Data to process START

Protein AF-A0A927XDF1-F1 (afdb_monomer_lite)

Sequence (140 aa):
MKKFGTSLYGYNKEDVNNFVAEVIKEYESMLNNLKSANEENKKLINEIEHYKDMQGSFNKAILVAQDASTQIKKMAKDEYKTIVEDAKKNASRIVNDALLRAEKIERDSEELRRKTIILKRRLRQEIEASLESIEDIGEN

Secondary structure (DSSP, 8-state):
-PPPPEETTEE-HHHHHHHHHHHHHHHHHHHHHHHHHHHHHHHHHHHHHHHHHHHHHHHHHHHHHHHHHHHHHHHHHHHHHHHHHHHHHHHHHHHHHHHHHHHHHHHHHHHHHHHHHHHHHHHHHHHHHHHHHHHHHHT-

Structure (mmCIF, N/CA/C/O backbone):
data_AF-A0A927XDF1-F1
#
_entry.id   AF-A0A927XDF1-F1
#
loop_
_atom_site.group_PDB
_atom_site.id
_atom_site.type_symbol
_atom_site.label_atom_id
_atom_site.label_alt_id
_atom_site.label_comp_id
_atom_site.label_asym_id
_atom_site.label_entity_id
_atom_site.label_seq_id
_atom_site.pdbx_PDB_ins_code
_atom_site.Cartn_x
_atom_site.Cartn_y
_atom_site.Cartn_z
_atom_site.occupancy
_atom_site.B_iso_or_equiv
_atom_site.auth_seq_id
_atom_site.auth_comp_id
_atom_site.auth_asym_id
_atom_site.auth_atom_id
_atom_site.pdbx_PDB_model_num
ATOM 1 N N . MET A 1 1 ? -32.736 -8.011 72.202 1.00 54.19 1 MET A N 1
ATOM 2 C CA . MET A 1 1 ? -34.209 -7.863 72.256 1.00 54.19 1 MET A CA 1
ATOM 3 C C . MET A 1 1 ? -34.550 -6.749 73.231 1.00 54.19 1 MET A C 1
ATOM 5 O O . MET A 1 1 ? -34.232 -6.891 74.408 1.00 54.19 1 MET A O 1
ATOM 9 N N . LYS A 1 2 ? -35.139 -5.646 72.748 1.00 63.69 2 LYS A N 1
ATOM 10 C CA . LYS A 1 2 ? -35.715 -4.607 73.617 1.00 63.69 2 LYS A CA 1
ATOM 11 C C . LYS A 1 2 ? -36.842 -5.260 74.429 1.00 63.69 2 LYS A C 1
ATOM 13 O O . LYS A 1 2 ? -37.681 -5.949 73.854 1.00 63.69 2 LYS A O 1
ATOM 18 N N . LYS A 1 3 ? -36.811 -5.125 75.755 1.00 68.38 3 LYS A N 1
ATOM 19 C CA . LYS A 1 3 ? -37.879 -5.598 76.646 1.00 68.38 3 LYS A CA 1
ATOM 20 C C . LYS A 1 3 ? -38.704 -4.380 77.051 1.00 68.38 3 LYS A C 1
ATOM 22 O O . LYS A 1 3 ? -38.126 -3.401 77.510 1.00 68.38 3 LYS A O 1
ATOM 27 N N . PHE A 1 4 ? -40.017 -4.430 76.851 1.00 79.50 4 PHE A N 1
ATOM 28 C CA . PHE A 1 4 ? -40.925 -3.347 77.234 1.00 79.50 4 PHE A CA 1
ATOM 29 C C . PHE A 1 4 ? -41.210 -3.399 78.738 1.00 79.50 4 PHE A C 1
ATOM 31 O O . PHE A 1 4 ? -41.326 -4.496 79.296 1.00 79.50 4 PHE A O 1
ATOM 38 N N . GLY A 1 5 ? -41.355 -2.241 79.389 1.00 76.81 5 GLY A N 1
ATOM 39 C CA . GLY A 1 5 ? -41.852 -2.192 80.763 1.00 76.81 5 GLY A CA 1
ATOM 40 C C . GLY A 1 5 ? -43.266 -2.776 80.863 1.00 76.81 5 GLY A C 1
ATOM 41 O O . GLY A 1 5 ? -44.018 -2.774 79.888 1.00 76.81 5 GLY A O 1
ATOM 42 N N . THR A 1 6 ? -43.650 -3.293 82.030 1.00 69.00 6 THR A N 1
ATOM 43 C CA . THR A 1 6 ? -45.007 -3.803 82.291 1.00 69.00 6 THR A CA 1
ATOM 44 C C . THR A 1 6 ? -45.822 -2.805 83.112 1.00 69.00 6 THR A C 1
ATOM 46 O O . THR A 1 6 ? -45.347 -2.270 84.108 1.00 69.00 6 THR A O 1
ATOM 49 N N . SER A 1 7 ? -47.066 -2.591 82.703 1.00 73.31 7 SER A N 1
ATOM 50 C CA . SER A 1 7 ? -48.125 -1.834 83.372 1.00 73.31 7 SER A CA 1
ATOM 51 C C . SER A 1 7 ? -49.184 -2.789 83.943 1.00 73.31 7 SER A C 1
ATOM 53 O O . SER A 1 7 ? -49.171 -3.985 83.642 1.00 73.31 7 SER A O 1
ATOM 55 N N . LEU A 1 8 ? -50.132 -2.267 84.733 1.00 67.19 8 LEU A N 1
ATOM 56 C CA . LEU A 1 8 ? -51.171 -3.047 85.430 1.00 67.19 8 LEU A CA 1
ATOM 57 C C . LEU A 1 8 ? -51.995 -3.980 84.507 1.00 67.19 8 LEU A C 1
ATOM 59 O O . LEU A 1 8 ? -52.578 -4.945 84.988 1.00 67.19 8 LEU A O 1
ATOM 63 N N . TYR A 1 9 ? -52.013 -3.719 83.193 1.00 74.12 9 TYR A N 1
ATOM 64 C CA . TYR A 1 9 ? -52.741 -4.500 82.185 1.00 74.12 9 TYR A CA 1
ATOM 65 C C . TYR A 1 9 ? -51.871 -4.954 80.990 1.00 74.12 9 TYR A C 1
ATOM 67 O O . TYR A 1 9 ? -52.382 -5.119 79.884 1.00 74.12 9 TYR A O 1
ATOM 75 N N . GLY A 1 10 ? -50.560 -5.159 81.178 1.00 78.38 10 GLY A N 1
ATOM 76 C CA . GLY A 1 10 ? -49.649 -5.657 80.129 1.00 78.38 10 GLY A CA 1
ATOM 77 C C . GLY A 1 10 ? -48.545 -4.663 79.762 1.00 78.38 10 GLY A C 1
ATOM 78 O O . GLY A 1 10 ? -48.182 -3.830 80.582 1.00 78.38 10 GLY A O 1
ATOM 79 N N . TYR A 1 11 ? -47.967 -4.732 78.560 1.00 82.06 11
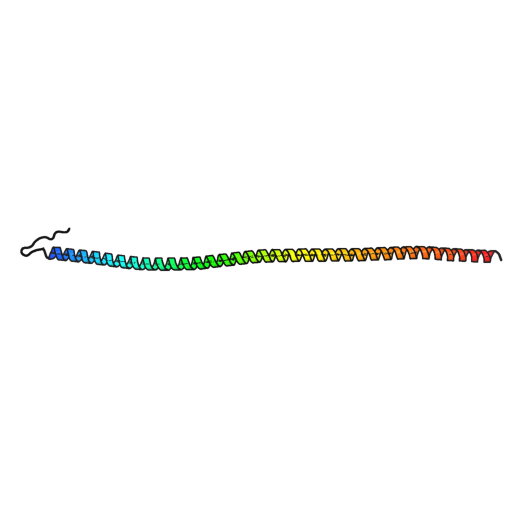 TYR A N 1
ATOM 80 C CA . TYR A 1 11 ? -46.827 -3.879 78.179 1.00 82.06 11 TYR A CA 1
ATOM 81 C C . TYR A 1 11 ? -47.135 -2.371 78.213 1.00 82.06 11 TYR A C 1
ATOM 83 O O . TYR A 1 11 ? -48.259 -1.940 77.950 1.00 82.06 11 TYR A O 1
ATOM 91 N N . ASN A 1 12 ? -46.118 -1.565 78.524 1.00 85.25 12 ASN A N 1
ATOM 92 C CA . ASN A 1 12 ? -46.193 -0.111 78.498 1.00 85.25 12 ASN A CA 1
ATOM 93 C C . ASN A 1 12 ? -46.419 0.369 77.057 1.00 85.25 12 ASN A C 1
ATOM 95 O O . ASN A 1 12 ? -45.575 0.190 76.180 1.00 85.25 12 ASN A O 1
ATOM 99 N N . LYS A 1 13 ? -47.576 0.992 76.826 1.00 83.06 13 LYS A N 1
ATOM 100 C CA . LYS A 1 13 ? -47.995 1.476 75.507 1.00 83.06 13 LYS A CA 1
ATOM 101 C C . LYS A 1 13 ? -47.054 2.539 74.939 1.00 83.06 13 LYS A C 1
ATOM 103 O O . LYS A 1 13 ? -46.869 2.580 73.730 1.00 83.06 13 LYS A O 1
ATOM 108 N N . GLU A 1 14 ? -46.461 3.375 75.786 1.00 85.38 14 GLU A N 1
ATOM 109 C CA . GLU A 1 14 ? -45.536 4.429 75.363 1.00 85.38 14 GLU A CA 1
ATOM 110 C C . GLU A 1 14 ? -44.207 3.835 74.877 1.00 85.38 14 GLU A C 1
ATOM 112 O O . GLU A 1 14 ? -43.753 4.163 73.781 1.00 85.38 14 GLU A O 1
ATOM 117 N N . ASP A 1 15 ? -43.650 2.864 75.611 1.00 84.06 15 ASP A N 1
ATOM 118 C CA . ASP A 1 15 ? -42.436 2.138 75.204 1.00 84.06 15 ASP A CA 1
ATOM 119 C C . ASP A 1 15 ? -42.639 1.381 73.882 1.00 84.06 15 ASP A C 1
ATOM 121 O O . ASP A 1 15 ? -41.752 1.354 73.025 1.00 84.06 15 ASP A O 1
ATOM 125 N N . VAL A 1 16 ? -43.818 0.774 73.704 1.00 87.31 16 VAL A N 1
ATOM 126 C CA . VAL A 1 16 ? -44.186 0.064 72.471 1.00 87.31 16 VAL A CA 1
ATOM 127 C C . VAL A 1 16 ? -44.338 1.040 71.304 1.00 87.31 16 VAL A C 1
ATOM 129 O O . VAL A 1 16 ? -43.770 0.793 70.243 1.00 87.31 16 VAL A O 1
ATOM 132 N N . ASN A 1 17 ? -45.034 2.165 71.485 1.00 87.44 17 ASN A N 1
ATOM 133 C CA . ASN A 1 17 ? -45.210 3.168 70.430 1.00 87.44 17 ASN A CA 1
ATOM 134 C C . ASN A 1 17 ? -43.877 3.795 69.999 1.00 87.44 17 ASN A C 1
ATOM 136 O O . ASN A 1 17 ? -43.632 3.943 68.803 1.00 87.44 17 ASN A O 1
ATOM 140 N N . ASN A 1 18 ? -42.991 4.100 70.951 1.00 88.69 18 ASN A N 1
ATOM 141 C CA . ASN A 1 18 ? -41.662 4.635 70.656 1.00 88.69 18 ASN A CA 1
ATOM 142 C C . ASN A 1 18 ? -40.805 3.634 69.872 1.00 88.69 18 ASN A C 1
ATOM 144 O O . ASN A 1 18 ? -40.124 4.012 68.920 1.00 88.69 18 ASN A O 1
ATOM 148 N N . PHE A 1 19 ? -40.871 2.348 70.226 1.00 89.06 19 PHE A N 1
ATOM 149 C CA . PHE A 1 19 ? -40.189 1.300 69.469 1.00 89.06 19 PHE A CA 1
ATOM 150 C C . PHE A 1 19 ? -40.764 1.129 68.059 1.00 89.06 19 PHE A C 1
ATOM 152 O O . PHE A 1 19 ? -40.004 1.013 67.104 1.00 89.06 19 PHE A O 1
ATOM 159 N N . VAL A 1 20 ? -42.090 1.153 67.904 1.00 90.44 20 VAL A N 1
ATOM 160 C CA . VAL A 1 20 ? -42.732 1.083 66.583 1.00 90.44 20 VAL A CA 1
ATOM 161 C C . VAL A 1 20 ? -42.311 2.272 65.712 1.00 90.44 20 VAL A C 1
ATOM 163 O O . VAL A 1 20 ? -41.979 2.073 64.548 1.00 90.44 20 VAL A O 1
ATOM 166 N N . ALA A 1 21 ? -42.245 3.485 66.267 1.00 91.62 21 ALA A N 1
ATOM 167 C CA . ALA A 1 21 ? -41.776 4.667 65.542 1.00 91.62 21 ALA A CA 1
ATOM 168 C C . ALA A 1 21 ? -40.301 4.554 65.109 1.00 91.62 21 ALA A C 1
ATOM 170 O O . ALA A 1 21 ? -39.955 4.923 63.987 1.00 91.62 21 ALA A O 1
ATOM 171 N N . GLU A 1 22 ? -39.435 4.011 65.970 1.00 92.56 22 GLU A N 1
ATOM 172 C CA . GLU A 1 22 ? -38.026 3.743 65.652 1.00 92.56 22 GLU A CA 1
ATOM 173 C C . GLU A 1 22 ? -37.884 2.723 64.511 1.00 92.56 22 GLU A C 1
ATOM 175 O O . GLU A 1 22 ? -37.170 2.984 63.543 1.00 92.56 22 GLU A O 1
ATOM 180 N N . VAL A 1 23 ? -38.634 1.615 64.570 1.00 94.19 23 VAL A N 1
ATOM 181 C CA . VAL A 1 23 ? -38.655 0.585 63.518 1.00 94.19 23 VAL A CA 1
ATOM 182 C C . VAL A 1 23 ? -39.169 1.147 62.195 1.00 94.19 23 VAL A C 1
ATOM 184 O O . VAL A 1 23 ? -38.590 0.852 61.153 1.00 94.19 23 VAL A O 1
ATOM 187 N N . ILE A 1 24 ? -40.223 1.972 62.210 1.00 94.56 24 ILE A N 1
ATOM 188 C CA . ILE A 1 24 ? -40.736 2.626 60.995 1.00 94.56 24 ILE A CA 1
ATOM 189 C C . ILE A 1 24 ? -39.648 3.503 60.372 1.00 94.56 24 ILE A C 1
ATOM 191 O O . ILE A 1 24 ? -39.391 3.392 59.176 1.00 94.56 24 ILE A O 1
ATOM 195 N N . LYS A 1 25 ? -38.958 4.317 61.177 1.00 95.62 25 LYS A N 1
ATOM 196 C CA . LYS A 1 25 ? -37.889 5.199 60.695 1.00 95.62 25 LYS A CA 1
ATOM 197 C C . LYS A 1 25 ? -36.714 4.420 60.096 1.00 95.62 25 LYS A C 1
ATOM 199 O O . LYS A 1 25 ? -36.204 4.792 59.038 1.00 95.62 25 LYS A O 1
ATOM 204 N N . GLU A 1 26 ? -36.264 3.352 60.755 1.00 95.25 26 GLU A N 1
ATOM 205 C CA . GLU A 1 26 ? -35.212 2.483 60.213 1.00 95.25 26 GLU A CA 1
ATOM 206 C C . GLU A 1 26 ? -35.663 1.783 58.931 1.00 95.25 26 GLU A C 1
ATOM 208 O O . GLU A 1 26 ? -34.900 1.728 57.966 1.00 95.25 26 GLU A O 1
ATOM 213 N N . TYR A 1 27 ? -36.908 1.307 58.886 1.00 95.62 27 TYR A N 1
ATOM 214 C CA . TYR A 1 27 ? -37.470 0.665 57.705 1.00 95.62 27 TYR A CA 1
ATOM 215 C C . TYR A 1 27 ? -37.549 1.632 56.520 1.00 95.62 27 TYR 
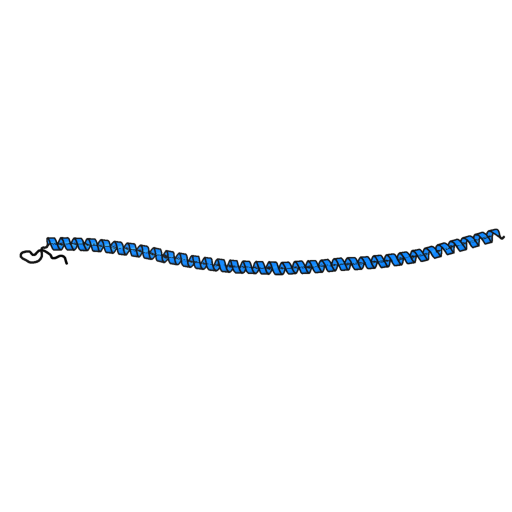A C 1
ATOM 217 O O . TYR A 1 27 ? -37.086 1.289 55.436 1.00 95.62 27 TYR A O 1
ATOM 225 N N . GLU A 1 28 ? -38.044 2.858 56.723 1.00 95.75 28 GLU A N 1
ATOM 226 C CA . GLU A 1 28 ? -38.071 3.912 55.700 1.00 95.75 28 GLU A CA 1
ATOM 227 C C . GLU A 1 28 ? -36.665 4.258 55.194 1.00 95.75 28 GLU A C 1
ATOM 229 O O . GLU A 1 28 ? -36.446 4.359 53.985 1.00 95.75 28 GLU A O 1
ATOM 234 N N . SER A 1 29 ? -35.691 4.386 56.100 1.00 96.75 29 SER A N 1
ATOM 235 C CA . SER A 1 29 ? -34.284 4.602 55.741 1.00 96.75 29 SER A CA 1
ATOM 236 C C . SER A 1 29 ? -33.743 3.459 54.876 1.00 96.75 29 SER A C 1
ATOM 238 O O . SER A 1 29 ? -33.152 3.689 53.818 1.00 96.75 29 SER A O 1
ATOM 240 N N . MET A 1 30 ? -34.009 2.212 55.271 1.00 96.56 30 MET A N 1
ATOM 241 C CA . MET A 1 30 ? -33.577 1.027 54.534 1.00 96.56 30 MET A CA 1
ATOM 242 C C . MET A 1 30 ? -34.229 0.946 53.146 1.00 96.56 30 MET A C 1
ATOM 244 O O . MET A 1 30 ? -33.560 0.606 52.170 1.00 96.56 30 MET A O 1
ATOM 248 N N . LEU A 1 31 ? -35.509 1.311 53.038 1.00 96.94 31 LEU A N 1
ATOM 249 C CA . LEU A 1 31 ? -36.262 1.330 51.782 1.00 96.94 31 LEU A CA 1
ATOM 250 C C . LEU A 1 31 ? -35.725 2.392 50.816 1.00 96.94 31 LEU A C 1
ATOM 252 O O . LEU A 1 31 ? -35.542 2.111 49.630 1.00 96.94 31 LEU A O 1
ATOM 256 N N . ASN A 1 32 ? -35.406 3.583 51.327 1.00 97.12 32 ASN A N 1
ATOM 257 C CA . ASN A 1 32 ? -34.784 4.648 50.543 1.00 97.12 32 ASN A CA 1
ATOM 258 C C . ASN A 1 32 ? -33.387 4.248 50.055 1.00 97.12 32 ASN A C 1
ATOM 260 O O . ASN A 1 32 ? -33.085 4.415 48.875 1.00 97.12 32 ASN A O 1
ATOM 264 N N . ASN A 1 33 ? -32.565 3.647 50.919 1.00 96.94 33 ASN A N 1
ATOM 265 C CA . ASN A 1 33 ? -31.242 3.152 50.534 1.00 96.94 33 ASN A CA 1
ATOM 266 C C . ASN A 1 33 ? -31.332 2.058 49.463 1.00 96.94 33 ASN A C 1
ATOM 268 O O . ASN A 1 33 ? -30.590 2.096 48.484 1.00 96.94 33 ASN A O 1
ATOM 272 N N . LEU A 1 34 ? -32.274 1.119 49.604 1.00 96.75 34 LEU A N 1
ATOM 273 C CA . LEU A 1 34 ? -32.514 0.078 48.605 1.00 96.75 34 LEU A CA 1
ATOM 274 C C . LEU A 1 34 ? -32.939 0.676 47.259 1.00 96.75 34 LEU A C 1
ATOM 276 O O . LEU A 1 34 ? -32.491 0.217 46.208 1.00 96.75 34 LEU A O 1
ATOM 280 N N . LYS A 1 35 ? -33.792 1.706 47.273 1.00 97.44 35 LYS A N 1
ATOM 281 C CA . LYS A 1 35 ? -34.225 2.391 46.054 1.00 97.44 35 LYS A CA 1
ATOM 282 C C . LYS A 1 35 ? -33.053 3.090 45.362 1.00 97.44 35 LYS A C 1
ATOM 284 O O . LYS A 1 35 ? -32.851 2.859 44.172 1.00 97.44 35 LYS A O 1
ATOM 289 N N . SER A 1 36 ? -32.250 3.853 46.104 1.00 97.25 36 SER A N 1
ATOM 290 C CA . SER A 1 36 ? -31.056 4.527 45.580 1.00 97.25 36 SER A CA 1
ATOM 291 C C . SER A 1 36 ? -30.041 3.535 45.008 1.00 97.25 36 SER A C 1
ATOM 293 O O . SER A 1 36 ? -29.579 3.710 43.883 1.00 97.25 36 SER A O 1
ATOM 295 N N . ALA A 1 37 ? -29.759 2.444 45.729 1.00 97.25 37 ALA A N 1
ATOM 296 C CA . ALA A 1 37 ? -28.852 1.398 45.262 1.00 97.25 37 ALA A CA 1
ATOM 297 C C . ALA A 1 37 ? -29.368 0.715 43.985 1.00 97.25 37 ALA A C 1
ATOM 299 O O . ALA A 1 37 ? -28.595 0.447 43.069 1.00 97.25 37 ALA A O 1
ATOM 300 N N . ASN A 1 38 ? -30.678 0.465 43.882 1.00 97.62 38 ASN A N 1
ATOM 301 C CA . ASN A 1 38 ? -31.280 -0.096 42.672 1.00 97.62 38 ASN A CA 1
ATOM 302 C C . ASN A 1 38 ? -31.211 0.867 41.478 1.00 97.62 38 ASN A C 1
ATOM 304 O O . ASN A 1 38 ? -31.007 0.427 40.346 1.00 97.62 38 ASN A O 1
ATOM 308 N N . GLU A 1 39 ? -31.393 2.169 41.700 1.00 97.94 39 GLU A N 1
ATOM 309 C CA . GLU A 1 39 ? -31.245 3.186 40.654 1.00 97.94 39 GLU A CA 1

Data to process END

* _What this task involves_: Return the span of lines in the data above that opens at the line with "ATOM 244 O O" and closes at the line with "ATOM 282 C C", exactly, ends included, nothing else.

* _Task result_:
ATOM 244 O O . MET A 1 30 ? -33.560 0.606 52.170 1.00 96.56 30 MET A O 1
ATOM 248 N N . LEU A 1 31 ? -35.509 1.311 53.038 1.00 96.94 31 LEU A N 1
ATOM 249 C CA . LEU A 1 31 ? -36.262 1.330 51.782 1.00 96.94 31 LEU A CA 1
ATOM 250 C C . LEU A 1 31 ? -35.725 2.392 50.816 1.00 96.94 31 LEU A C 1
ATOM 252 O O . LEU A 1 31 ? -35.542 2.111 49.630 1.00 96.94 31 LEU A O 1
ATOM 256 N N . ASN A 1 32 ? -35.406 3.583 51.327 1.00 97.12 32 ASN A N 1
ATOM 257 C CA . ASN A 1 32 ? -34.784 4.648 50.543 1.00 97.12 32 ASN A CA 1
ATOM 258 C C . ASN A 1 32 ? -33.387 4.248 50.055 1.00 97.12 32 ASN A C 1
ATOM 260 O O . ASN A 1 32 ? -33.085 4.415 48.875 1.00 97.12 32 ASN A O 1
ATOM 264 N N . ASN A 1 33 ? -32.565 3.647 50.919 1.00 96.94 33 ASN A N 1
ATOM 265 C CA . ASN A 1 33 ? -31.242 3.152 50.534 1.00 96.94 33 ASN A CA 1
ATOM 266 C C . ASN A 1 33 ? -31.332 2.058 49.463 1.00 96.94 33 ASN A C 1
ATOM 268 O O . ASN A 1 33 ? -30.590 2.096 48.484 1.00 96.94 33 ASN A O 1
ATOM 272 N N . LEU A 1 34 ? -32.274 1.119 49.604 1.00 96.75 34 LEU A N 1
ATOM 273 C CA . LEU A 1 34 ? -32.514 0.078 48.605 1.00 96.75 34 LEU A CA 1
ATOM 274 C C . LEU A 1 34 ? -32.939 0.676 47.259 1.00 96.75 34 LEU A C 1
ATOM 276 O O . LEU A 1 34 ? -32.491 0.217 46.208 1.00 96.75 34 LEU A O 1
ATOM 280 N N . LYS A 1 35 ? -33.792 1.706 47.273 1.00 97.44 35 LYS A N 1
ATOM 281 C CA . LYS A 1 35 ? -34.225 2.391 46.054 1.00 97.44 35 LYS A CA 1
ATOM 282 C C . LYS A 1 35 ? -33.053 3.090 45.362 1.00 97.44 35 LYS A C 1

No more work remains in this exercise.